Required action - The answer is a stretch of the material below, returned exactly: the line containing "ATOM 85 N N", the line containing "ATOM 89 O O", and all lines between.
BEGIN
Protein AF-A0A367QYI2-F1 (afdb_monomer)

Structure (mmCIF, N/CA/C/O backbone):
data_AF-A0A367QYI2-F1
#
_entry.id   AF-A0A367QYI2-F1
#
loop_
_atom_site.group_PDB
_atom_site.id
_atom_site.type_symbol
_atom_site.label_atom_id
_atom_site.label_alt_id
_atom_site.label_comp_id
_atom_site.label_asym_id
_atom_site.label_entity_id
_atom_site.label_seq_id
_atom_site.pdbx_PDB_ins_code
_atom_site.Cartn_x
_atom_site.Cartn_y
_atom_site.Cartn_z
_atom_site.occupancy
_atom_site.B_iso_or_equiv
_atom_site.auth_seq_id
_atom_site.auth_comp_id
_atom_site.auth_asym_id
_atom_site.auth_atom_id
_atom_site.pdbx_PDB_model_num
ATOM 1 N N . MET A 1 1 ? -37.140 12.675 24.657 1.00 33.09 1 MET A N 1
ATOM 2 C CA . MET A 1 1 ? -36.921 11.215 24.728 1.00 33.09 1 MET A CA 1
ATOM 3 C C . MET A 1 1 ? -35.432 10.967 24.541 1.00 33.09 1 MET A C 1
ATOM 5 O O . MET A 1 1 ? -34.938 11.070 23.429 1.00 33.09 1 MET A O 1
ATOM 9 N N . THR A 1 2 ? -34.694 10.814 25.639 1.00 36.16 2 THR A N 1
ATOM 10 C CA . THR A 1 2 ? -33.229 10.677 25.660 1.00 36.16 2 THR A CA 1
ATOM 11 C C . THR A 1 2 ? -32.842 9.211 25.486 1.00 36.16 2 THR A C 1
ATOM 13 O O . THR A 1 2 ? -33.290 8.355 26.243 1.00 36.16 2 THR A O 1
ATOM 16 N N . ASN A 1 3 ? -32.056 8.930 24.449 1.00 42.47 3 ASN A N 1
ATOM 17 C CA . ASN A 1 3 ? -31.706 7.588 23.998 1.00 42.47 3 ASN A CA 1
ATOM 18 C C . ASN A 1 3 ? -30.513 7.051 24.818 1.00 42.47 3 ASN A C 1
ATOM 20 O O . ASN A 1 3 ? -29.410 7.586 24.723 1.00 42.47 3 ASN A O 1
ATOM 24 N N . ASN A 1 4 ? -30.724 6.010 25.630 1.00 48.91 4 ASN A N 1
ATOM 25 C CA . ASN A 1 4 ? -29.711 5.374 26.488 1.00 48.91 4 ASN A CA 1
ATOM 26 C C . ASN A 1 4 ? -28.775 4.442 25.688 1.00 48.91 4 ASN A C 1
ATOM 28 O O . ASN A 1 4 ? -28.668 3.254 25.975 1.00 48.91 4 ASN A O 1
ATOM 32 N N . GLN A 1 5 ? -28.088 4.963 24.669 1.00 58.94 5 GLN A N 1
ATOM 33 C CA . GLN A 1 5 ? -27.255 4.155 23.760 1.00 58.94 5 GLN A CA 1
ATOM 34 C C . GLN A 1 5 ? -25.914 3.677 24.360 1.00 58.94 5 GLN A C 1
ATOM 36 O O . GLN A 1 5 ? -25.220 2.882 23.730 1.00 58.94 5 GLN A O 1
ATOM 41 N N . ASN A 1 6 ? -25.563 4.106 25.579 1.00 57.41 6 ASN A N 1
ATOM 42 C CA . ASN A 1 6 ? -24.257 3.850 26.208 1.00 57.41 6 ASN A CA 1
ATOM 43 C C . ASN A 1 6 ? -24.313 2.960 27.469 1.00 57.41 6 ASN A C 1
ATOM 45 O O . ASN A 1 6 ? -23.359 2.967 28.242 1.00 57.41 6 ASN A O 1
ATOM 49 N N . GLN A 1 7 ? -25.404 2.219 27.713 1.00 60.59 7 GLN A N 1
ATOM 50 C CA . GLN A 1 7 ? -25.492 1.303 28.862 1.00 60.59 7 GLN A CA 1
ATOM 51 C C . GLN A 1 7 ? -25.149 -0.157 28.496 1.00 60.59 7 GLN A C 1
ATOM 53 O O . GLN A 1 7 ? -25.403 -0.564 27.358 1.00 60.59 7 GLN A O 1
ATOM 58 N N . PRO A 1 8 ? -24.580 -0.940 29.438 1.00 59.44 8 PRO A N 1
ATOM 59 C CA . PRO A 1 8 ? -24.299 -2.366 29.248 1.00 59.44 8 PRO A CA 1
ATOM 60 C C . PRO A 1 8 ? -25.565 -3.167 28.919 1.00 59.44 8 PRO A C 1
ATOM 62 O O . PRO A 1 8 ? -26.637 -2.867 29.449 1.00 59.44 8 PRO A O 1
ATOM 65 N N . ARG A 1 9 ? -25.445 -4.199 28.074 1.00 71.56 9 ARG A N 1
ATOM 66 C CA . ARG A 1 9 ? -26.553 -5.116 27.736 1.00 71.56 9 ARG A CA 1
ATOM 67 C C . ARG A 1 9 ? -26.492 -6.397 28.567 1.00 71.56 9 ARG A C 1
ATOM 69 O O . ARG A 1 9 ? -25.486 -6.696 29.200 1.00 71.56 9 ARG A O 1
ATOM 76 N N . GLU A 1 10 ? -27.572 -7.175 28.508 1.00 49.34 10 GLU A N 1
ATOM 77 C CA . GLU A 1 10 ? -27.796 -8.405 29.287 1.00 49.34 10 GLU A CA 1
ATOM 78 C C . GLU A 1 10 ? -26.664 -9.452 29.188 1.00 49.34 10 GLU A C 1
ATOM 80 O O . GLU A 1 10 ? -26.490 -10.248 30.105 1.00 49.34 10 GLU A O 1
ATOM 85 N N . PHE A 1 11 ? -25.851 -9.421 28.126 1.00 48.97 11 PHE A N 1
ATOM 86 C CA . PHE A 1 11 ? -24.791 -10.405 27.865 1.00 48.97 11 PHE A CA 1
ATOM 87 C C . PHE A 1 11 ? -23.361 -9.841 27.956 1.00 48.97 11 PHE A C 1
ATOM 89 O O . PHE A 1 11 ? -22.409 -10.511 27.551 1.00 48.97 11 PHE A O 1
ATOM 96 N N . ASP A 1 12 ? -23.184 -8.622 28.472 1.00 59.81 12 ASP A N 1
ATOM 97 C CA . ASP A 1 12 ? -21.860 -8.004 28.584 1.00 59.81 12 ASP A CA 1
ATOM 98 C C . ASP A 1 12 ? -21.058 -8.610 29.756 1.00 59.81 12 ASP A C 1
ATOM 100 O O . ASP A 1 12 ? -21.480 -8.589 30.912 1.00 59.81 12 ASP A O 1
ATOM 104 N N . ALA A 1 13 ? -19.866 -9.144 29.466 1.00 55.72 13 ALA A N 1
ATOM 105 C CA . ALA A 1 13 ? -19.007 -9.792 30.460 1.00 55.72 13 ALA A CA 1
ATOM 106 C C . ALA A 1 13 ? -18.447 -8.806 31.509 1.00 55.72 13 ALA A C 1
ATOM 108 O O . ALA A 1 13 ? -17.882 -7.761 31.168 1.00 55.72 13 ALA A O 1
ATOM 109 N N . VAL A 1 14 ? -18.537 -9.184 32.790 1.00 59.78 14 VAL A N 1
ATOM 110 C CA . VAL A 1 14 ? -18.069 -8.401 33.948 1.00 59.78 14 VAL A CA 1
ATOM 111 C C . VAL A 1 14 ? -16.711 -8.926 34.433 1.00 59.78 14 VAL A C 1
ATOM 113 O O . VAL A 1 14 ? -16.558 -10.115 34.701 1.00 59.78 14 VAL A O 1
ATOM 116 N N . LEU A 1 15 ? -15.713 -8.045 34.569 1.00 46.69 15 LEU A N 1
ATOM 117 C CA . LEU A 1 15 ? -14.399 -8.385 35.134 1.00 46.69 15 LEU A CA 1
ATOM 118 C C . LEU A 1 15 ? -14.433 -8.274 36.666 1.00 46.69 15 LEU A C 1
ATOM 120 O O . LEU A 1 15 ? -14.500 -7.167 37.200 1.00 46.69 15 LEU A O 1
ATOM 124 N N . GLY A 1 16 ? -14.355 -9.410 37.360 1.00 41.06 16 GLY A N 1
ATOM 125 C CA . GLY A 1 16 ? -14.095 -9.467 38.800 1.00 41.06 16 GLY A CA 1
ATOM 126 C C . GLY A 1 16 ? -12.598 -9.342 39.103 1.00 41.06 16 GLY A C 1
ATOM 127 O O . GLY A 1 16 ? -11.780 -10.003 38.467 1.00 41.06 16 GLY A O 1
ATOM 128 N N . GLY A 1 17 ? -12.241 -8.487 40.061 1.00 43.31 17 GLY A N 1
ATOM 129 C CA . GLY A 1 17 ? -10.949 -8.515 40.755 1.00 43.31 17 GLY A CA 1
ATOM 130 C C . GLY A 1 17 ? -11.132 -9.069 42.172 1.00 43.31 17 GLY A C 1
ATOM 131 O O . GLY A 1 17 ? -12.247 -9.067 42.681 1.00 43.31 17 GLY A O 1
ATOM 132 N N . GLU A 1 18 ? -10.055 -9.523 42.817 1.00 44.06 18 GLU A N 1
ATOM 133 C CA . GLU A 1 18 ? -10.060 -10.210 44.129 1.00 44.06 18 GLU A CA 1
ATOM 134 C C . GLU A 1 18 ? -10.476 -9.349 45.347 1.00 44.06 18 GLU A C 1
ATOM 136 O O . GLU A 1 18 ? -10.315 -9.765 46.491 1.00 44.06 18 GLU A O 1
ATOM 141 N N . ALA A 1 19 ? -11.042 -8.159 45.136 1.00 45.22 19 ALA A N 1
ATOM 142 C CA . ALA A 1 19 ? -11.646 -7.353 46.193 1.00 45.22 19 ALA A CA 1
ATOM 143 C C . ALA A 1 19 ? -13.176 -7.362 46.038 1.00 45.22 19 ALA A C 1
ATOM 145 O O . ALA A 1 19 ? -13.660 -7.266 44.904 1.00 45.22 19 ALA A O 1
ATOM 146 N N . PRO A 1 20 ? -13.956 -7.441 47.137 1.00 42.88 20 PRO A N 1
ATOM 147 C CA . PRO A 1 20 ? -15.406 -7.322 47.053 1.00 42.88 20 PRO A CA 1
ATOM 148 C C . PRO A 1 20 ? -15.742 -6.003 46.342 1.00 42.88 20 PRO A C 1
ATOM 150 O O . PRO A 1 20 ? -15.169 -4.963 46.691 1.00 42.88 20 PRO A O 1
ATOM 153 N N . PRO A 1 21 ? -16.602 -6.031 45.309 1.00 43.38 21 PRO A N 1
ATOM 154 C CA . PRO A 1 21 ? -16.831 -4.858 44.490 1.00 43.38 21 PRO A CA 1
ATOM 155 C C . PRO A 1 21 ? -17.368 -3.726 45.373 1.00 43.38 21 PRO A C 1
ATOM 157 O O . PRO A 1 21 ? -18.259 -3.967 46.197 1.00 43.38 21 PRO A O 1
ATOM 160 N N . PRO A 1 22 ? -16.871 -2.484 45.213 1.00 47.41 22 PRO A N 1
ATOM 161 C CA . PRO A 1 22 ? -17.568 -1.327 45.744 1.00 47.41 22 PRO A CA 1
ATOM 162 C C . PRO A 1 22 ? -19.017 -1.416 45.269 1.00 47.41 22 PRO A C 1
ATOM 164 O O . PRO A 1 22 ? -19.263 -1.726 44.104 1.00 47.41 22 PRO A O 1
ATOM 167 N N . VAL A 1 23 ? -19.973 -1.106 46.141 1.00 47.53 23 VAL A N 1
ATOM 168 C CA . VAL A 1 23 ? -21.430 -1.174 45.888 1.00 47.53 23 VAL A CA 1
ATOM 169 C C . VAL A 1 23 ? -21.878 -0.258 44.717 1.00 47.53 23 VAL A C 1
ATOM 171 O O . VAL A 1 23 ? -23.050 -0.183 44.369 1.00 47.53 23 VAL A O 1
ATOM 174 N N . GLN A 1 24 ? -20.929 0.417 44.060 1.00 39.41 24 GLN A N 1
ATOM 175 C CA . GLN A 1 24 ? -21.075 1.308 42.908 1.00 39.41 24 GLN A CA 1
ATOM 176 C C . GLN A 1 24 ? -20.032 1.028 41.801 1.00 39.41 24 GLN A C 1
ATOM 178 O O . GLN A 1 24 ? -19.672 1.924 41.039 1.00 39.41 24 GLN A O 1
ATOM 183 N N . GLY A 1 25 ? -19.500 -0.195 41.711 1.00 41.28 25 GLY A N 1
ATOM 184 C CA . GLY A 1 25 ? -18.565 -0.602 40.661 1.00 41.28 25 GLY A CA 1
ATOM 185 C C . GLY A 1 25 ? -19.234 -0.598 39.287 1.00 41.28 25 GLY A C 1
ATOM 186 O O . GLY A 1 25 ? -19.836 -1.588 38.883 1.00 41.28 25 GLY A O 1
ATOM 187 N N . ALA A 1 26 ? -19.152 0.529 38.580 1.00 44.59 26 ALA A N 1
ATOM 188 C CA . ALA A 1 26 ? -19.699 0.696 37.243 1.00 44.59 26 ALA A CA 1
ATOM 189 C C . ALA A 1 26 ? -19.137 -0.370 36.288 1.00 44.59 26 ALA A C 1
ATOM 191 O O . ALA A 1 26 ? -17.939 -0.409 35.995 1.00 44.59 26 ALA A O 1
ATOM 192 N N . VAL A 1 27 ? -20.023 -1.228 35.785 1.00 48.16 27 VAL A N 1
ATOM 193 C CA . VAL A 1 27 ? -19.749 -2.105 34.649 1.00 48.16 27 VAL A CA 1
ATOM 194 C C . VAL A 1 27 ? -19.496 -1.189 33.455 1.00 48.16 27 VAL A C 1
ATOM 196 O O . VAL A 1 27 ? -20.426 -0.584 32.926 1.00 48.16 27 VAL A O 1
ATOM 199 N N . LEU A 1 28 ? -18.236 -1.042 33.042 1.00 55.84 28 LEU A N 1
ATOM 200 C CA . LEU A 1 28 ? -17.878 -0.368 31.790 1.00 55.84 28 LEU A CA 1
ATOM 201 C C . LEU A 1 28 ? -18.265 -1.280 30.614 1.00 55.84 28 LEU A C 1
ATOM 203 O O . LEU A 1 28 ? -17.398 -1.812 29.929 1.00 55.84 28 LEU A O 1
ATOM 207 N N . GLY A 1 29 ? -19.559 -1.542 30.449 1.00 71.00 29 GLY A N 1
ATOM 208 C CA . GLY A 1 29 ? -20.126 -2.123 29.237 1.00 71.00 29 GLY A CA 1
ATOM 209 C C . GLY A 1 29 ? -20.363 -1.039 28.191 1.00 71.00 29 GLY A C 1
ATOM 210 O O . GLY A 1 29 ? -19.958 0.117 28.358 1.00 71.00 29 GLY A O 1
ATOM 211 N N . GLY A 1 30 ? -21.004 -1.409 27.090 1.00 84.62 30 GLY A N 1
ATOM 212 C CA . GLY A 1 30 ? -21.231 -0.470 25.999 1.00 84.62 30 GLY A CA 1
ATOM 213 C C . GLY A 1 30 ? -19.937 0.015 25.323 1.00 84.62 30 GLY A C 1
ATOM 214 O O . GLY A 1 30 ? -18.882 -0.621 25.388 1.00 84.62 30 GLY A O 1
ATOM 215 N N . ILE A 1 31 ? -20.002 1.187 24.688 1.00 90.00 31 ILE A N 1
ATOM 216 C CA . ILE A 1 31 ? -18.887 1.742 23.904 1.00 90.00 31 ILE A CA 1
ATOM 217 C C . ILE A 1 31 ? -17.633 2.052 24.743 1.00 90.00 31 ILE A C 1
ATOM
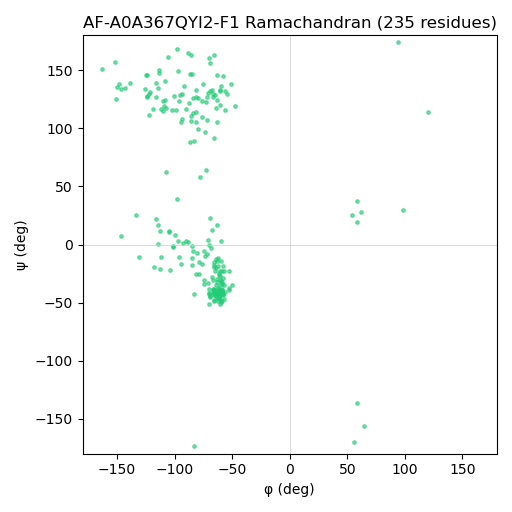 219 O O . ILE A 1 31 ? -16.511 1.935 24.251 1.00 90.00 31 ILE A O 1
ATOM 223 N N . GLU A 1 32 ? -17.787 2.389 26.026 1.00 87.44 32 GLU A N 1
ATOM 224 C CA . GLU A 1 32 ? -16.648 2.628 26.926 1.00 87.44 32 GLU A CA 1
ATOM 225 C C . GLU A 1 32 ? -15.908 1.327 27.270 1.00 87.44 32 GLU A C 1
ATOM 227 O O . GLU A 1 32 ? -14.675 1.306 27.356 1.00 87.44 32 GLU A O 1
ATOM 232 N N . GLY A 1 33 ? -16.634 0.209 27.364 1.00 88.19 33 GLY A N 1
ATOM 233 C CA . GLY A 1 33 ? -16.040 -1.123 27.472 1.00 88.19 33 GLY A CA 1
ATOM 234 C C . GLY A 1 33 ? -15.196 -1.490 26.258 1.00 88.19 33 GLY A C 1
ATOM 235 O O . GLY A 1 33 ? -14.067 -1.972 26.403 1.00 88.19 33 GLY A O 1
END
Output of the exercise -
ATOM 85 N N . PHE A 1 11 ? -25.851 -9.421 28.126 1.00 48.97 11 PHE A N 1
ATOM 86 C CA . PHE A 1 11 ? -24.791 -10.405 27.865 1.00 48.97 11 PHE A CA 1
ATOM 87 C C . PHE A 1 11 ? -23.361 -9.841 27.956 1.00 48.97 11 PHE A C 1
ATOM 89 O O . PHE A 1 11 ? -22.409 -10.511 27.551 1.00 48.97 11 PHE A O 1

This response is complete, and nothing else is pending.